You’ve heard it before: In the future, machines will rule us all. To some extent, they already do. We are increasingly tied to our gadgets and gizmos. They answer our questions, provide entertainment, and connect us with one another. But as technology advances, these machines will become staggeringly intelligent. Not long from now, teaching machines artificial intelligence, or how to learn on their own, will become as important as learning how to program is today.
For some, a future run by artificial intelligence is a terrifying one — we’ve all seen Terminator, after all. But according to at least one A.I. expert, it’s not the machines we have to worry about. It’s the people who build them.
The gatekeepers
Meet Lars Hård, a serial entrepreneur from Lund, Sweden, and founder of A.I. software company ExpertMaker. Hård and the ExpertMaker team create tools that allow app developers, or anyone who’s interested, to build A.I. into their apps or other digital products. ExpertMaker’s product can be used by almost anyone, and works with most of the major platforms, including iOS, Windows Phone, Android, and BlackBerry, among others. According to Hård, ExpertMaker’s goal isn’t simply to make money — it’s to empower as many people as possible with the technology that will rule the coming century.
“Our approach is to distribute data to people more broadly,” Hård tells Digital Trends. “You need to democratize A.I.”
The reason for this, says Hård, is that A.I. technology can give those who have it absurd amounts of power over the information we can access, and the ways we access that information. And unless we start to spread the good word of A.I. to a greater portion of the public, the only ones who will gain the power inherent in this technology are large, profit-hungry corporations.
“If [A.I technology] is just in the hands of very large corporations, they could suddenly gain huge power from that,” says Hård. “So you need to distribute it more evenly, so that it’s a more-fair competitive landscape.
“A well-realized A.I. could give someone extreme powers,” he adds.
Of course, we are already seeing the early stages of this condensation of power. Google has become the gatekeeper of the world’s information thanks to its highly useful search algorithm — a form of artificial intelligence that turns your queries into relevant search results. Google claims its results are the “best,” and often times they are. (That’s what made Google Google, after all.) But the fact remains: Google’s engineers are the ones deciding what the most valuable information available is — what information you should see. Facebook, with the trove of data it has on its 901 million users, is quickly becoming just as powerful.

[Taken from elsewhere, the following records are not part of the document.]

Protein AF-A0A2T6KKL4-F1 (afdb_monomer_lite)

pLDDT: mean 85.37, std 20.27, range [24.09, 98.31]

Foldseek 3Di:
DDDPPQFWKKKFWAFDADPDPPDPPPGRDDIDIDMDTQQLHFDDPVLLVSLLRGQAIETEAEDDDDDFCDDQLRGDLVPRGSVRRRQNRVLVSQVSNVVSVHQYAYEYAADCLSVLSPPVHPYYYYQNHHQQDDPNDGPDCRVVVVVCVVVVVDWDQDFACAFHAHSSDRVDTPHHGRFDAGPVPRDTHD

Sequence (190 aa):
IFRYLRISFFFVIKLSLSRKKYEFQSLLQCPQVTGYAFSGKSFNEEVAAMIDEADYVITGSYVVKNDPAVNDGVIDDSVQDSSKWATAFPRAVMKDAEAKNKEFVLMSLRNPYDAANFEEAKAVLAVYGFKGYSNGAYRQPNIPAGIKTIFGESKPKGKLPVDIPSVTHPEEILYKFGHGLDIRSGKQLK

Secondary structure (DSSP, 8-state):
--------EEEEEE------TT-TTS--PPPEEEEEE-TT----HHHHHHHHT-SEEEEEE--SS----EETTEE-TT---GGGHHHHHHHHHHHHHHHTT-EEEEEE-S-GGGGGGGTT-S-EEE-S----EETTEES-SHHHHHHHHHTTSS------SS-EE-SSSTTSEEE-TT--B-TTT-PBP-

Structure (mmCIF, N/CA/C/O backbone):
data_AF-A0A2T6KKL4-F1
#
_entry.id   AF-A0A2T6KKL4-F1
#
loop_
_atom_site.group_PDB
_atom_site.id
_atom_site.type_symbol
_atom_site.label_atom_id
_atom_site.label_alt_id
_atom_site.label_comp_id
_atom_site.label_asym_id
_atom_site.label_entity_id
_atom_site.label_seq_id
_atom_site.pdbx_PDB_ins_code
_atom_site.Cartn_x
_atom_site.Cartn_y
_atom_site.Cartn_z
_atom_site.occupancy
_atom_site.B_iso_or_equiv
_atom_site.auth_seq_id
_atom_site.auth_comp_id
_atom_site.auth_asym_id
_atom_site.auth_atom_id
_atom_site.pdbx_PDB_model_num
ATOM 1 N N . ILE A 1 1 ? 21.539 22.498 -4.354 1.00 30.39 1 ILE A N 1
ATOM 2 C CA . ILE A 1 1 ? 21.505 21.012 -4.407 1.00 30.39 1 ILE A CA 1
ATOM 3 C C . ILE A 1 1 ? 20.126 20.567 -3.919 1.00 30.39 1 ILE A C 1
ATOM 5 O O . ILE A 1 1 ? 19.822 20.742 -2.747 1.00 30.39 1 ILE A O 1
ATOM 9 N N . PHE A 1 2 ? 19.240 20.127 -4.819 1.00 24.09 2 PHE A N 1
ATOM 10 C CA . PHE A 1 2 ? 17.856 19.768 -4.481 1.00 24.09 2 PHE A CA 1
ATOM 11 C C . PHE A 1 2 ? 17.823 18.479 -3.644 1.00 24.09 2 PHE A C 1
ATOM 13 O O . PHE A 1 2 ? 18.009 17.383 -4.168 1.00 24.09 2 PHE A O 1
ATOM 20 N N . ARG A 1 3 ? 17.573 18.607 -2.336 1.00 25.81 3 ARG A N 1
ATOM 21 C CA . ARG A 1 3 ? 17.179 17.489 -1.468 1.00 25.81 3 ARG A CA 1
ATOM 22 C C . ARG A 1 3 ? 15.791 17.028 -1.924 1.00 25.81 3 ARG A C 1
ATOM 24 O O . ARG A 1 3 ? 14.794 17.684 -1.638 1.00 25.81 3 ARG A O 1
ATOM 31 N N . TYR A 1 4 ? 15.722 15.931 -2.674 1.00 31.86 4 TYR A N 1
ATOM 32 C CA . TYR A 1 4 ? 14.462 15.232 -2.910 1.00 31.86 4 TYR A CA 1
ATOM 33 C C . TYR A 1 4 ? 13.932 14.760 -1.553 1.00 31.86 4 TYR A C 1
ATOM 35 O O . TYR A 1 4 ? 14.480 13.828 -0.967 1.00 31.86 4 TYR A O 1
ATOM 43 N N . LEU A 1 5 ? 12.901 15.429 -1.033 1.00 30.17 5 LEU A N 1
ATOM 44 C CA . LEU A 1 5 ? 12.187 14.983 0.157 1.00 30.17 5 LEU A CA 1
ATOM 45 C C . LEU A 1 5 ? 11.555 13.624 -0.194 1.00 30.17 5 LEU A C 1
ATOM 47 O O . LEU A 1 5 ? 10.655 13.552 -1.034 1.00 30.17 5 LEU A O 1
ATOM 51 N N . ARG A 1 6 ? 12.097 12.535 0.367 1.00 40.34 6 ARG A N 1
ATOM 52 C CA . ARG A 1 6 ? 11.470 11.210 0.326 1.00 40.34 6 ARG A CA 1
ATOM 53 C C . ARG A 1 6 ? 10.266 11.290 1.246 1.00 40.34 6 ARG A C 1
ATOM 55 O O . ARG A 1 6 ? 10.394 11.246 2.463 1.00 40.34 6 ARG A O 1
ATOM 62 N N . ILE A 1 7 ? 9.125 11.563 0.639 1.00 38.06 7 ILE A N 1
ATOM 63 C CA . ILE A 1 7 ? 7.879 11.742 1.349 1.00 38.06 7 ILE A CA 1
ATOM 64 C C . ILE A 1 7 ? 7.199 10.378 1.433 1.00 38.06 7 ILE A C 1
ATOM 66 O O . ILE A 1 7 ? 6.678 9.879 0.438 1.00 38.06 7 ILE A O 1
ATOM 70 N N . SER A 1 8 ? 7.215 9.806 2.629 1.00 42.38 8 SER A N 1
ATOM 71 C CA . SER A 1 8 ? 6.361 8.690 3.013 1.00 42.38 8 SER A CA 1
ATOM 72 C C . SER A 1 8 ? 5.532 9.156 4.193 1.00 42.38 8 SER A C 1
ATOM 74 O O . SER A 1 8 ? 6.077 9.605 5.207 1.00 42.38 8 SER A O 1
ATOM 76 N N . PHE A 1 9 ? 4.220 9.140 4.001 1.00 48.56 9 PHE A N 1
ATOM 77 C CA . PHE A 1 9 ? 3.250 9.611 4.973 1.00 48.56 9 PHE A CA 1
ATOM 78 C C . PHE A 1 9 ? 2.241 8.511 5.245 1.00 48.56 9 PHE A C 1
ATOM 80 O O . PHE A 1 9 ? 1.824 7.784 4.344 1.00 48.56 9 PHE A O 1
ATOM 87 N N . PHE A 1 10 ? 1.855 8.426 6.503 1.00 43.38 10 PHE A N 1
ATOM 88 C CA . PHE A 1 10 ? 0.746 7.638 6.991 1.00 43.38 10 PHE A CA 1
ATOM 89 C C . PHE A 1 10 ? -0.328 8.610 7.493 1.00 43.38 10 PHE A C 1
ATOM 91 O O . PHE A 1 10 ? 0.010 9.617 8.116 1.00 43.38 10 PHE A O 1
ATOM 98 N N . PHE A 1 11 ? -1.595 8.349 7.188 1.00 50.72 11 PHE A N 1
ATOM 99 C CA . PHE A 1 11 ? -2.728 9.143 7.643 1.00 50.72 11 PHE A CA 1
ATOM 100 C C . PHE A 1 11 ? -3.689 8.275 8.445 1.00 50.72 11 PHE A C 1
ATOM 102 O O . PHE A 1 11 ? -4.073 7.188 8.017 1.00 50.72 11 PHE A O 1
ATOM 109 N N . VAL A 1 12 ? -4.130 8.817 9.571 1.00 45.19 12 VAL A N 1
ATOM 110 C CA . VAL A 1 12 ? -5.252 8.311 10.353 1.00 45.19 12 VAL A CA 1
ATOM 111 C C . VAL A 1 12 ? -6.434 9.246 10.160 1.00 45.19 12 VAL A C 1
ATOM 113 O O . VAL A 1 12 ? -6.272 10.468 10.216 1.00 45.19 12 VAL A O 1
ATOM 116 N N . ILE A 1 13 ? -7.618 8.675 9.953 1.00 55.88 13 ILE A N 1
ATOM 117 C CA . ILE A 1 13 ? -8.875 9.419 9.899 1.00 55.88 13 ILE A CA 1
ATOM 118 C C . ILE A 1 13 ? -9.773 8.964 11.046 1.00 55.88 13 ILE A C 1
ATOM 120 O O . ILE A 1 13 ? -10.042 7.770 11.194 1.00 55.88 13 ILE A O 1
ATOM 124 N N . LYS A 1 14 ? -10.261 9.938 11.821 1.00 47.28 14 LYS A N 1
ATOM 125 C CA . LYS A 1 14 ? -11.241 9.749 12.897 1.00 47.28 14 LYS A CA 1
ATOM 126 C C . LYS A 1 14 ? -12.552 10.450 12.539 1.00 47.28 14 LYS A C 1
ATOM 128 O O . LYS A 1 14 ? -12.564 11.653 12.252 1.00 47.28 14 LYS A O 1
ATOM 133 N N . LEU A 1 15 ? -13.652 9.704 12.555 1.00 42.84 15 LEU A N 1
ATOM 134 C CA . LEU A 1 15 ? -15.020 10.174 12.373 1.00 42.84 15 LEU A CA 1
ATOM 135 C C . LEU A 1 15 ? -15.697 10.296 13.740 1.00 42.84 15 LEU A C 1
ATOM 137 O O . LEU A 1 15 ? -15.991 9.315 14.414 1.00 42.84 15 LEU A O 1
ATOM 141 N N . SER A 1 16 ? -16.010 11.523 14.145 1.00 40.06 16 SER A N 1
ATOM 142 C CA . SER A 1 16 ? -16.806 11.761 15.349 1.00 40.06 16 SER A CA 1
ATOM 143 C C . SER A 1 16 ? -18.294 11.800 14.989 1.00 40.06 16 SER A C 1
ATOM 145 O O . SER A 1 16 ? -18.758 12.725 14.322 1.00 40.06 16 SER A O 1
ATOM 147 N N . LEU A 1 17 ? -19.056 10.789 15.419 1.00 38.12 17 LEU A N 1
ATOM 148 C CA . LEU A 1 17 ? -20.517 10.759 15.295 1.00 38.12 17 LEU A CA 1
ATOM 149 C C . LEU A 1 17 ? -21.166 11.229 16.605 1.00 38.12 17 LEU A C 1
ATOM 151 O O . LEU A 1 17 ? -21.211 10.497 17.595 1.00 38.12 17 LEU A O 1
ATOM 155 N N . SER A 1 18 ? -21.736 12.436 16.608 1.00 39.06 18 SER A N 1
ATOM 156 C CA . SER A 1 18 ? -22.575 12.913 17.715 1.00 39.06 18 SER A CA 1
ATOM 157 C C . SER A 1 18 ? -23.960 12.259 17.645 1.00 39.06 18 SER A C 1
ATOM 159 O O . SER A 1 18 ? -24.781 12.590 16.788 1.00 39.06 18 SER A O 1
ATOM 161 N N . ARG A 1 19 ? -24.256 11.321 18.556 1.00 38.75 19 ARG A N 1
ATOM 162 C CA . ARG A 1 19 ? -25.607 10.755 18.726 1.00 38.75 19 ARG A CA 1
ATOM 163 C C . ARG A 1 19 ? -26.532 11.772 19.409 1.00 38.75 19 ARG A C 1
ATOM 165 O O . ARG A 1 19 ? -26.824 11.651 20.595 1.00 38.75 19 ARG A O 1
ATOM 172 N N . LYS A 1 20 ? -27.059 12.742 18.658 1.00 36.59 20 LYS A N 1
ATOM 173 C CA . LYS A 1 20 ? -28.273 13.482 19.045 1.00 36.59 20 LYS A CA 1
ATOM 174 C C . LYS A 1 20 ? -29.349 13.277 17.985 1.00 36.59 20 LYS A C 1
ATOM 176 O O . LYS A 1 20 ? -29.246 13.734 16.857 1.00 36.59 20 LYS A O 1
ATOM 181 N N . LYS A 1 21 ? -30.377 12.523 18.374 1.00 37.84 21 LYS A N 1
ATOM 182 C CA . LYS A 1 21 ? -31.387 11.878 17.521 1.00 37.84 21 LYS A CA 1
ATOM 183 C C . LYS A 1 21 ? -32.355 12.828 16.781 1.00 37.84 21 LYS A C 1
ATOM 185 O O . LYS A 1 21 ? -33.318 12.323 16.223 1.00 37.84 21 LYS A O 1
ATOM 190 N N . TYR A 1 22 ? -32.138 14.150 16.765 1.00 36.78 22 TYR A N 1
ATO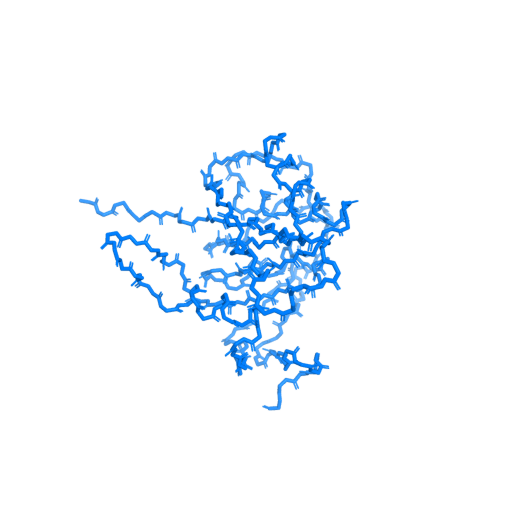M 191 C CA . TYR A 1 22 ? -33.161 15.111 16.308 1.00 36.78 22 TYR A CA 1
ATOM 192 C C . TYR A 1 22 ? -32.684 16.345 15.511 1.00 36.78 22 TYR A C 1
ATOM 194 O O . TYR A 1 22 ? -33.505 17.208 15.229 1.00 36.78 22 TYR A O 1
ATOM 202 N N . GLU A 1 23 ? -31.432 16.427 15.050 1.00 35.41 23 GLU A N 1
ATOM 203 C CA . GLU A 1 23 ? -31.003 17.500 14.123 1.00 35.41 23 GLU A CA 1
ATOM 204 C C . GLU A 1 23 ? -30.309 16.904 12.894 1.00 35.41 23 GLU A C 1
ATOM 206 O O . GLU A 1 23 ? -29.096 16.717 12.847 1.00 35.41 23 GLU A O 1
ATOM 211 N N . PHE A 1 24 ? -31.103 16.545 11.886 1.00 38.34 24 PHE A N 1
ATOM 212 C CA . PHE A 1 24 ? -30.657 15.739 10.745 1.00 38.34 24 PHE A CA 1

As is IBM, with its “Jeopardy”-playing super-computer Watson.
Power to the people
To further its mission of democratizing A.I. technology, ExpertMaker is sponsoring a “hackathon” with (somewhat ironically) telecommunication giant Vodafone, which runs a technology incubator in Silicon Valley called Vodafone xone. The hackathon is set to take place June 8-11 in Redwood City, California. Those who take part in the event will be able to build A.I. technology into their apps, and learn how to use ExpertMaker’s A.I. tools in the process. “No A.I. pre-knowledge required,” the event’s website advertises.
“We see these large companies, for example in search and social networks, and so on, and they become so powerful because they have some kind of advantage,” says Hård. “And that advantage today is that they connect a lot of people, or that they have been processing more searches for longer than anyone else, so they know more. They have some kind of advantage that creates these super-large companies that control a lot [of data].
“So our take is that we’d like to distribute A.I. to more people because it’s a question about democratizing a kind-of-new technology so it’s more evenly distributed, giving more people and more companies these kind of advantages before somebody just takes it all.”
Conclusion
While the goal of democratizing A.I. technology appears to us an admirable goal, we are extremely skeptical of how widespread the mastery of such technology can really become. After all, a large number of people who use Twitter never actually send out a single tweet. If people aren’t even willing to type a sentence or two and press “enter,” can we really expect a significant portion of the population to become proficient in artificial intelligence development? Hård, for one, seems optimistic. But if you ask us, now might be a good time to prepare a nice gift basket for your robot overlords (and their parents).